- November 14, 2017
- Posted by: kath
- Category: fintech
If you read the finance or technology pages of the news, you’ve probably heard some buzz around “fintech”. If you haven’t, there’s a good chance that you’re using it without realising it.
What is fintech?
Put simply, fintech is a portmanteau of “finance” and “technology”. Seems simple enough, but what’s new about it? From the stock market to credit cards, technology has played a central role in finance for a long time, but fintech isn’t just an in-vogue bit of jargon for systems we’ve used for as long as anyone can remember.
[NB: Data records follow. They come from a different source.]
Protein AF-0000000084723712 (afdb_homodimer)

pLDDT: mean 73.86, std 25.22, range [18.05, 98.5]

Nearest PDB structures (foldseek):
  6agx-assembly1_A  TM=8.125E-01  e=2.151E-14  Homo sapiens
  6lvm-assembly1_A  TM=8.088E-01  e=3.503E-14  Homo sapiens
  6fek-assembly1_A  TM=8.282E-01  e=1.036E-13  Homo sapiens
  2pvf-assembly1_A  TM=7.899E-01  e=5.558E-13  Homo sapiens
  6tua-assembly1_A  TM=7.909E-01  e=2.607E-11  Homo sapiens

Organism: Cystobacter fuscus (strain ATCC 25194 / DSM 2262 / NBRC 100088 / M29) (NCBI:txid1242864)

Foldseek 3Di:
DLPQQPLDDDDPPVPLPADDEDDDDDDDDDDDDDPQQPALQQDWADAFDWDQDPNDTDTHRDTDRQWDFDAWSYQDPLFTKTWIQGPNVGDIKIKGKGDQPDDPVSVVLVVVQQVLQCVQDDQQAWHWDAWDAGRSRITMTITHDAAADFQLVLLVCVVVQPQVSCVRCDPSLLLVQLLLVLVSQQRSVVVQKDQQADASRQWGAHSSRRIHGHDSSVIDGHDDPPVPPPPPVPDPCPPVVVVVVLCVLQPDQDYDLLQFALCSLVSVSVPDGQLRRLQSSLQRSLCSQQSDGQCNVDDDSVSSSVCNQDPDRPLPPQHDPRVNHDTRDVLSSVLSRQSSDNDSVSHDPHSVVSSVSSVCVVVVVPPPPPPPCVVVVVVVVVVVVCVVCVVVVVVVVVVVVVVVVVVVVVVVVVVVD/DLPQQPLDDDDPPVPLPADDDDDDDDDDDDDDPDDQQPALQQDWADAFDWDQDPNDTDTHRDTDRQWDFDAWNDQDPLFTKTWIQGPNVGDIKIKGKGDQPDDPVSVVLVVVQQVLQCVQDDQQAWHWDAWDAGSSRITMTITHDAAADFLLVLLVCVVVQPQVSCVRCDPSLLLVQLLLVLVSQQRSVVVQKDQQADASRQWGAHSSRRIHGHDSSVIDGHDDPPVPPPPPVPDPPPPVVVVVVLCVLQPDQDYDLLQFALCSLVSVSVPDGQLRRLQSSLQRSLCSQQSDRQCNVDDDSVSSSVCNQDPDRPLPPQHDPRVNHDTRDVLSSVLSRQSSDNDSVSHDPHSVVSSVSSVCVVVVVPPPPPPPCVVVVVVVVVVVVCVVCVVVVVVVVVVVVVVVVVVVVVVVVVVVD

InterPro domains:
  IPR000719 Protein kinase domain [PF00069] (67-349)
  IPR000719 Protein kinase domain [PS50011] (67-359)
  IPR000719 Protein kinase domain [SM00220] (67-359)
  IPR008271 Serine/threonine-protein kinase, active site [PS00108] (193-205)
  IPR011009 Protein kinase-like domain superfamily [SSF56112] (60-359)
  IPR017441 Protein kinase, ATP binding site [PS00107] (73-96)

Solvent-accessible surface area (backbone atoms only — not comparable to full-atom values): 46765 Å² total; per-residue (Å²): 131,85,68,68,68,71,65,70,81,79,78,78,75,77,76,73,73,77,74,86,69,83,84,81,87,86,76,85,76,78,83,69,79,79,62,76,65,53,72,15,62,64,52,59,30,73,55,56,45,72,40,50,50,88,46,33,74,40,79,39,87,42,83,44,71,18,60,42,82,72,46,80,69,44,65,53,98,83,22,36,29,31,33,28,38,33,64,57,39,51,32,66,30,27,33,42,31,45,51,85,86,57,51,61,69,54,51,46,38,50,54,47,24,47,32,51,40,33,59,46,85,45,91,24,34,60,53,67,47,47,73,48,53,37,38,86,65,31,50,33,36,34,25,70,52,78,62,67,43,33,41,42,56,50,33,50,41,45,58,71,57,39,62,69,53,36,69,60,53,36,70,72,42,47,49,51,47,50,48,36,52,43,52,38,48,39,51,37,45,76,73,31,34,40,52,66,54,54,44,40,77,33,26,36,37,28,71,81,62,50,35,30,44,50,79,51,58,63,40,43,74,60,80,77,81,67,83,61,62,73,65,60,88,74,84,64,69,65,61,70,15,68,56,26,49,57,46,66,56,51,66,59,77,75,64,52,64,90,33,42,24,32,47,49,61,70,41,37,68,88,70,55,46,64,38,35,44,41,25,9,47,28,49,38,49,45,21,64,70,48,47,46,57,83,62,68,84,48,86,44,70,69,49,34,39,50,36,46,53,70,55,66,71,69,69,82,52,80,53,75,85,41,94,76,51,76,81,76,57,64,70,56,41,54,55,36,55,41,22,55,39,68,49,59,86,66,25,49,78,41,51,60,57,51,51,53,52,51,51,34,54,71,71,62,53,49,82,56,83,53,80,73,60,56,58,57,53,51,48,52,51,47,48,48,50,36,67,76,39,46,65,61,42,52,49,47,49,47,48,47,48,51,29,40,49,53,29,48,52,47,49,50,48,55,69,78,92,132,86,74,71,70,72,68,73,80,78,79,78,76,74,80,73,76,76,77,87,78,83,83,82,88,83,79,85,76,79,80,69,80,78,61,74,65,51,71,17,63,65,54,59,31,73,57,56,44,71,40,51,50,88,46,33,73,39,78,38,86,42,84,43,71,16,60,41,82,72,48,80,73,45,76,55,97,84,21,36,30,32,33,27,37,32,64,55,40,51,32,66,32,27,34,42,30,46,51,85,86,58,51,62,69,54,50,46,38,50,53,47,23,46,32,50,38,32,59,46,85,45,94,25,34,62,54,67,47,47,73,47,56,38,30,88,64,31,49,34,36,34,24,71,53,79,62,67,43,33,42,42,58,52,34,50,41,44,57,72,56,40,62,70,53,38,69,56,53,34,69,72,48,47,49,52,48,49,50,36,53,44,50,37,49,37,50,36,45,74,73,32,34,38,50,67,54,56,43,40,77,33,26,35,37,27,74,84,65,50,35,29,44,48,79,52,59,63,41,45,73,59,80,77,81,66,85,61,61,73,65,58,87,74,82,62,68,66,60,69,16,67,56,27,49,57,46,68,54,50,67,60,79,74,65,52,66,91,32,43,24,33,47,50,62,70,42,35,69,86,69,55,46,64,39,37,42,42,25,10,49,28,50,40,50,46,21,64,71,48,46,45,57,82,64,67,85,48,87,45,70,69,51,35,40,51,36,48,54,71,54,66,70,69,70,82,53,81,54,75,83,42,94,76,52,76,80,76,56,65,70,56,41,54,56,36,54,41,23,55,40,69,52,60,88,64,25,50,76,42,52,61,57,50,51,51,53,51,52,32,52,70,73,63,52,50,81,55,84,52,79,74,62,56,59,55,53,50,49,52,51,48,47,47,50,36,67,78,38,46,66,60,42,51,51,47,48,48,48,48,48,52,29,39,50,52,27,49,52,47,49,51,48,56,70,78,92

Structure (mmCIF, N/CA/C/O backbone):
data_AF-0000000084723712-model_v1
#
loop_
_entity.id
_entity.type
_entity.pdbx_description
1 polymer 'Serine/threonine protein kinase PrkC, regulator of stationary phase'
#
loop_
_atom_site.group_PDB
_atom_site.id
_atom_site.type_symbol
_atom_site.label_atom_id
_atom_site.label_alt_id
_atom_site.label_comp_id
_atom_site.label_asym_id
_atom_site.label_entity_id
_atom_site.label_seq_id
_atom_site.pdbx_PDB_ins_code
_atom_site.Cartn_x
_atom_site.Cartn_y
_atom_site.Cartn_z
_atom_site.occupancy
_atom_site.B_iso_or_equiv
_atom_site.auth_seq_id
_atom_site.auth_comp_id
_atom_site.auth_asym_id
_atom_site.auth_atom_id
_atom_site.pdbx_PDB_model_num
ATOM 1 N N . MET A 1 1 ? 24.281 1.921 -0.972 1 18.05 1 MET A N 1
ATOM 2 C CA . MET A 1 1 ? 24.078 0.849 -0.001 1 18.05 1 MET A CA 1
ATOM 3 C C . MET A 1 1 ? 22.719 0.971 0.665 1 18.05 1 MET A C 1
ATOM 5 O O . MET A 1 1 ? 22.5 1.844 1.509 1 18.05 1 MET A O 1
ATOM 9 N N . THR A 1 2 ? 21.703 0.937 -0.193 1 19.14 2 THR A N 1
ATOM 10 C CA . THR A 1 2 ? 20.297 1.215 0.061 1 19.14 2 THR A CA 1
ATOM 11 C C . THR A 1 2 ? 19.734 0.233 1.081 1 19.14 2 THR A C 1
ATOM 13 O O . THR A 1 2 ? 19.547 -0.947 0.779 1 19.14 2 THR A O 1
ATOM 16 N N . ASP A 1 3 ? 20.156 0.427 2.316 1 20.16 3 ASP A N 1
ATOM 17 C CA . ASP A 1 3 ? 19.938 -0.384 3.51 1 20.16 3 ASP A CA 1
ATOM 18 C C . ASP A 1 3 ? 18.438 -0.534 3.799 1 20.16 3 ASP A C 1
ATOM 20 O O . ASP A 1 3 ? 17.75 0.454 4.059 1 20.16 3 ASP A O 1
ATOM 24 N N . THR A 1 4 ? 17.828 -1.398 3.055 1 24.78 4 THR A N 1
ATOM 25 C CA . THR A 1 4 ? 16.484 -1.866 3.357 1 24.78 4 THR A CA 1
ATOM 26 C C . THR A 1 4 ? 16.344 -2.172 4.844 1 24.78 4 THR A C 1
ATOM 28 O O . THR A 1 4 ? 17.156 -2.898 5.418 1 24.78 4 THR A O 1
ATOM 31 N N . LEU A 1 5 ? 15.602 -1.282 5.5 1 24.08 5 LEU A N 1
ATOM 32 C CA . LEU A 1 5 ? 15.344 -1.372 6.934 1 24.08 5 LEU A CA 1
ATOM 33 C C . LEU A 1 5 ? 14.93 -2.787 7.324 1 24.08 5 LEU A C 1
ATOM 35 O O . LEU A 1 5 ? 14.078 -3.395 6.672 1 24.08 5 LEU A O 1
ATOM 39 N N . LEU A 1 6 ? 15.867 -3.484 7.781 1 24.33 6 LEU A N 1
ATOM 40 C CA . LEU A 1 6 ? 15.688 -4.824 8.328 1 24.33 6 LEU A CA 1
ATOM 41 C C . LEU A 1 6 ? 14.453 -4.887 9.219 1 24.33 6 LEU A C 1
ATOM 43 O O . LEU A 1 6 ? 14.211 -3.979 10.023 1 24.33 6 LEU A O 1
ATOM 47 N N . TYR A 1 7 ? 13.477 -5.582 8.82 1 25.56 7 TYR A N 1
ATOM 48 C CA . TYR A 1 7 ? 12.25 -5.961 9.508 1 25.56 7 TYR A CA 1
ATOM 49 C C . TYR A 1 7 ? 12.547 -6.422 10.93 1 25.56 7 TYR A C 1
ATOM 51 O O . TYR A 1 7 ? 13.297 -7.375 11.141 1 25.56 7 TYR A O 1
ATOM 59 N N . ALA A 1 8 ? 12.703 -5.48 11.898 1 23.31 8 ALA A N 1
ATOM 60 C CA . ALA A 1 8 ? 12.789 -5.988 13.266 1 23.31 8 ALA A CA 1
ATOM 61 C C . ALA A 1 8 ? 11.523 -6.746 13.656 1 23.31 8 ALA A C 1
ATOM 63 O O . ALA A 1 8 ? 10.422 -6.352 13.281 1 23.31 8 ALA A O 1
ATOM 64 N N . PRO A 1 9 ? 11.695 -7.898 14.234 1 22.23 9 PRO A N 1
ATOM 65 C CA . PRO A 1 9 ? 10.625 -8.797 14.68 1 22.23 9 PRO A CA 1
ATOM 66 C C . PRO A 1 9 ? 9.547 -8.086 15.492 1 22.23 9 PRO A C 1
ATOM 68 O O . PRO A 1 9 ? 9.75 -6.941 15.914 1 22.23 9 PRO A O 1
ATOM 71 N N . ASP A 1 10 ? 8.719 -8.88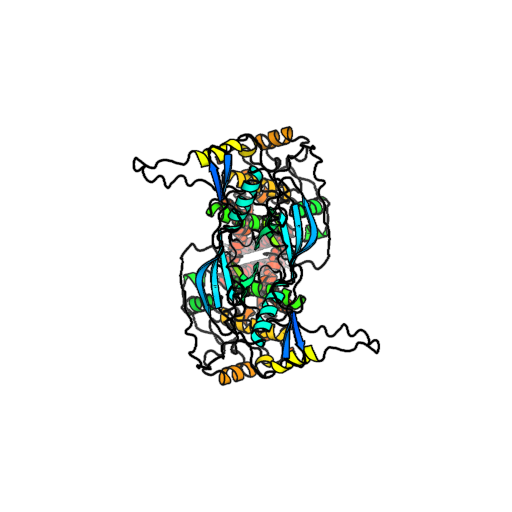3 16.391 1 24.17 10 ASP A N 1
ATOM 72 C CA . ASP A 1 10 ? 7.352 -9.023 16.891 1 24.17 10 ASP A CA 1
ATOM 73 C C . ASP A 1 10 ? 7.082 -8.062 18.047 1 24.17 10 ASP A C 1
ATOM 75 O O . ASP A 1 10 ? 6.094 -8.203 18.766 1 24.17 10 ASP A O 1
ATOM 79 N N . GLY A 1 11 ? 7.957 -7.156 18.5 1 20.41 11 GLY A N 1
ATOM 80 C CA . GLY A 1 11 ? 7.367 -6.848 19.797 1 20.41 11 GLY A CA 1
ATOM 81 C C . GLY A 1 11 ? 6.082 -6.043 19.703 1 20.41 11 GLY A C 1
ATOM 82 O O . GLY A 1 11 ? 5.941 -5.207 18.797 1 20.41 11 GLY A O 1
ATOM 83 N N . ALA A 1 12 ? 4.922 -6.641 20.125 1 21.61 12 ALA A N 1
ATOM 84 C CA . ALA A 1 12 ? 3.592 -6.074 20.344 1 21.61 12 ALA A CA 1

In fact, when people use the term fintech they’re generally referring to the disruptive potential of new technologies to change the way we use financial services.
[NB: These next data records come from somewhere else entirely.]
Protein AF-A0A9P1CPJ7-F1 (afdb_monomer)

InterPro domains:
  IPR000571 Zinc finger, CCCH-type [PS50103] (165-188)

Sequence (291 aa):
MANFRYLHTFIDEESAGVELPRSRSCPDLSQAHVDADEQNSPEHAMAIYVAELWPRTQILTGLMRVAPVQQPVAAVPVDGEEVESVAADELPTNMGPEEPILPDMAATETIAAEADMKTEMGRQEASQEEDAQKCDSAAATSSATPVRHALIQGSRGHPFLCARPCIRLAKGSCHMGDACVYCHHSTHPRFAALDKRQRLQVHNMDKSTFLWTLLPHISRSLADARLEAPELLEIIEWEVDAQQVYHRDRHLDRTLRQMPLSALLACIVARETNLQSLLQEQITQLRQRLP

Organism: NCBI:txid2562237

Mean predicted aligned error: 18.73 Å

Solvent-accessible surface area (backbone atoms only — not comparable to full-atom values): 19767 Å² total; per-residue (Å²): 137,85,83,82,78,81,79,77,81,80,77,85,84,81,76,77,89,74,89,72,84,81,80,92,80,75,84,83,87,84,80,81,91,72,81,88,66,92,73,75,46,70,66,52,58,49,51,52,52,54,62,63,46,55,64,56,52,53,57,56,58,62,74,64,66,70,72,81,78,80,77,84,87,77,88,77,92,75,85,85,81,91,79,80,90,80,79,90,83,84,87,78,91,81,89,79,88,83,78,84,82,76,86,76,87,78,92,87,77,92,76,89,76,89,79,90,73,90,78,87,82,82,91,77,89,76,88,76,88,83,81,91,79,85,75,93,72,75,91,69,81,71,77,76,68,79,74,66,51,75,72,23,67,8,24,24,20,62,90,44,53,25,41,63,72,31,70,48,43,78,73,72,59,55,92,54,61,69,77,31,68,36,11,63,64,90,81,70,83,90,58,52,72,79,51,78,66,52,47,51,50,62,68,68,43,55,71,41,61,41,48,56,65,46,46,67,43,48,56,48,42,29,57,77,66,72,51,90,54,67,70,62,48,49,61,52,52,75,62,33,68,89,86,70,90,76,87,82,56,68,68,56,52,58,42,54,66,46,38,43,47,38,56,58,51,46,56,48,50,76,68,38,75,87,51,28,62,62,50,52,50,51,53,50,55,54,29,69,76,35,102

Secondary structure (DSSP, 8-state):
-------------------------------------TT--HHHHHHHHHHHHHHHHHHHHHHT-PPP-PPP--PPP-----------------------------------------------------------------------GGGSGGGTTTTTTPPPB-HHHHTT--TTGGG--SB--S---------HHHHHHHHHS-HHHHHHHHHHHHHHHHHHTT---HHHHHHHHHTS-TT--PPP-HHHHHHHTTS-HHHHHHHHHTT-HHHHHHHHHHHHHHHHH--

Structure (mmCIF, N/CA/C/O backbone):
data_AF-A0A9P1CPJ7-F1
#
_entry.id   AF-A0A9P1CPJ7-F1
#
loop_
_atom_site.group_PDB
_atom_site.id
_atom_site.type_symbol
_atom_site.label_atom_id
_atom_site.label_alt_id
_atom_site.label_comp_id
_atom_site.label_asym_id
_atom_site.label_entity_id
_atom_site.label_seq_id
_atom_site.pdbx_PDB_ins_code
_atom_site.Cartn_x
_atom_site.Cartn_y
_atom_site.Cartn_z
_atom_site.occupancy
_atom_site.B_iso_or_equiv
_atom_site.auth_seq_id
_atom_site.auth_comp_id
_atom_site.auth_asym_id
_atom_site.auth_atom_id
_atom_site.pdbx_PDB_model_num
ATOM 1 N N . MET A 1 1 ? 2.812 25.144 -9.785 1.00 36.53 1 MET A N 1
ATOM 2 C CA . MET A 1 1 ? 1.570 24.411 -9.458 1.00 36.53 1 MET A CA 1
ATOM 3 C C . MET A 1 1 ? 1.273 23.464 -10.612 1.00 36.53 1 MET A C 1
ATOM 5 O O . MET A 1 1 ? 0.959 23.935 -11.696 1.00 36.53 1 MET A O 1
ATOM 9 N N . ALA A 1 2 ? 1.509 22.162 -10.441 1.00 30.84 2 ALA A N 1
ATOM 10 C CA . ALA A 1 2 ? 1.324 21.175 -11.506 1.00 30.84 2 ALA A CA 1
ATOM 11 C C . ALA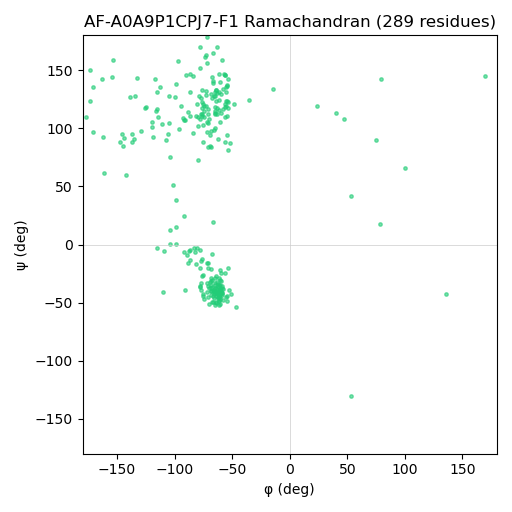 A 1 2 ? -0.123 20.659 -11.488 1.00 30.84 2 ALA A C 1
ATOM 13 O O . ALA A 1 2 ? -0.545 20.026 -10.525 1.00 30.84 2 ALA A O 1
ATOM 14 N N . ASN A 1 3 ? -0.876 20.963 -12.546 1.00 28.23 3 ASN A N 1
ATOM 15 C CA . ASN A 1 3 ? -2.240 20.483 -12.752 1.00 28.23 3 ASN A CA 1
ATOM 16 C C . ASN A 1 3 ? -2.207 19.013 -13.197 1.00 28.23 3 ASN A C 1
ATOM 18 O O . ASN A 1 3 ? -1.768 18.705 -14.306 1.00 28.23 3 ASN A O 1
ATOM 22 N N . PHE A 1 4 ? -2.681 18.102 -12.348 1.00 33.59 4 PHE A N 1
ATOM 23 C CA . PHE A 1 4 ? -2.887 16.703 -12.719 1.00 33.59 4 PHE A CA 1
ATOM 24 C C . PHE A 1 4 ? -4.198 16.568 -13.499 1.00 33.59 4 PHE A C 1
ATOM 26 O O . PHE A 1 4 ? -5.284 16.557 -12.926 1.00 33.59 4 PHE A O 1
ATOM 33 N N . ARG A 1 5 ? -4.101 16.445 -14.828 1.00 39.22 5 ARG A N 1
ATOM 34 C CA . ARG A 1 5 ? -5.216 15.991 -15.668 1.00 39.22 5 ARG A CA 1
ATOM 35 C C . ARG A 1 5 ? -5.365 14.477 -15.511 1.00 39.22 5 ARG A C 1
ATOM 37 O O . ARG A 1 5 ? -4.517 13.720 -15.981 1.00 39.22 5 ARG A O 1
ATOM 44 N N . TYR A 1 6 ? -6.442 14.041 -14.865 1.00 40.72 6 TYR A N 1
ATOM 45 C CA . TYR A 1 6 ? -6.896 12.654 -14.939 1.00 40.72 6 TYR A CA 1
ATOM 46 C C . TYR A 1 6 ? -7.328 12.361 -16.381 1.00 40.72 6 TYR A C 1
ATOM 48 O O . TYR A 1 6 ? -8.299 12.929 -16.876 1.00 40.72 6 TYR A O 1
ATOM 56 N N . LEU A 1 7 ? -6.591 11.487 -17.067 1.00 41.78 7 LEU A N 1
ATOM 57 C CA . LEU A 1 7 ? -7.043 10.903 -18.325 1.00 41.78 7 LEU A CA 1
ATOM 58 C C . LEU A 1 7 ? -8.174 9.923 -18.007 1.00 41.78 7 LEU A C 1
ATOM 60 O O . LEU A 1 7 ? -7.946 8.829 -17.488 1.00 41.78 7 LEU A O 1
ATOM 64 N N . HIS A 1 8 ? -9.394 10.362 -18.307 1.00 35.91 8 HIS A N 1
ATOM 65 C CA . HIS A 1 8 ? -10.575 9.521 -18.422 1.00 35.91 8 HIS A CA 1
ATOM 66 C C . HIS A 1 8 ? -10.260 8.392 -19.412 1.00 35.91 8 HIS A C 1
ATOM 68 O O . HIS A 1 8 ? -9.860 8.643 -20.549 1.00 35.91 8 HIS A O 1
ATOM 74 N N . THR A 1 9 ? -10.398 7.144 -18.975 1.00 43.84 9 THR A N 1
ATOM 75 C CA . THR A 1 9 ? -10.343 5.997 -19.882 1.00 43.84 9 THR A CA 1
ATOM 76 C C . THR A 1 9 ? -11.665 5.958 -20.639 1.00 43.84 9 THR A C 1
ATOM 78 O O . THR A 1 9 ? -12.698 5.603 -20.081 1.00 43.84 9 THR A O 1
ATOM 81 N N . PHE A 1 10 ? -11.633 6.409 -21.892 1.00 41.28 10 PHE A N 1
ATOM 82 C CA . PHE A 1 10 ? -12.694 6.185 -22.867 1.00 41.28 10 PHE A CA 1
ATOM 83 C C . PHE A 1 10 ? -12.766 4.683 -23.156 1.00 41.28 10 PHE A C 1
ATOM 85 O O . PHE A 1 10 ? -11.808 4.089 -23.652 1.00 41.28 10 PHE A O 1
ATOM 92 N N . ILE A 1 11 ? -13.887 4.069 -22.791 1.00 44.03 11 ILE A N 1
ATOM 93 C CA . ILE A 1 11 ? -14.372 2.859 -23.445 1.00 44.03 11 ILE A CA 1
ATOM 94 C C . ILE A 1 11 ? -15.281 3.389 -24.552 1.00 44.03 11 ILE A C 1
ATOM 96 O O . ILE A 1 11 ? -16.348 3.920 -24.253 1.00 44.03 11 ILE A O 1
ATOM 100 N N . ASP A 1 12 ? -14.830 3.311 -25.802 1.00 39.31 12 ASP A N 1
ATOM 101 C CA . ASP A 1 12 ? -15.698 3.515 -26.959 1.00 39.31 12 ASP A CA 1
ATOM 102 C C . ASP A 1 12 ? -16.676 2.333 -27.026 1.00 39.31 12 ASP A C 1
ATOM 104 O O . ASP A 1 12 ? -16.343 1.238 -27.481 1.00 39.31 12 ASP A O 1
ATOM 108 N N . GLU A 1 13 ? -17.886 2.542 -26.509 1.00 49.66 13 GLU A N 1
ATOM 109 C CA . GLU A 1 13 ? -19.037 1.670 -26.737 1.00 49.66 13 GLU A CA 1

Fintech has grown out of the fertile (and profitable) tech start-up scene that’s exploded in the last decade. The real catalyst, however, has been the recent regulations in the EU and US that are forcing banks to share their data with third parties. Previously, banks have held tightly onto the knowledge of where and how their customers spend their money, but all of this is set to change. The new regulations are terrible news for their data monopoly, but a great opportunity for start-ups to capitalise on the shift towards “open banking”.
Before we go on, it should be noted that customers still have control over who has access to their data – it won’t be shared with third parties unless they approve it. But more and more reasons are emerging as to why they should.
What will fintech change?
Fintech is still in its relative infancy; it’s hard to predict far in advance because technology and our usage is continually developing. Fintech probably won’t do away with banks entirely, but the new technology and regulations do offer the chance to re-evaluate our expectations of finance.
At the moment, fintech services are proving to be especially helpful to smaller enterprises that have previously been at the mercy of financial institutions. Trading between different currencies, for example, is costly because banks have been able to set punitive exchange rates and add their own fees on top of each transaction.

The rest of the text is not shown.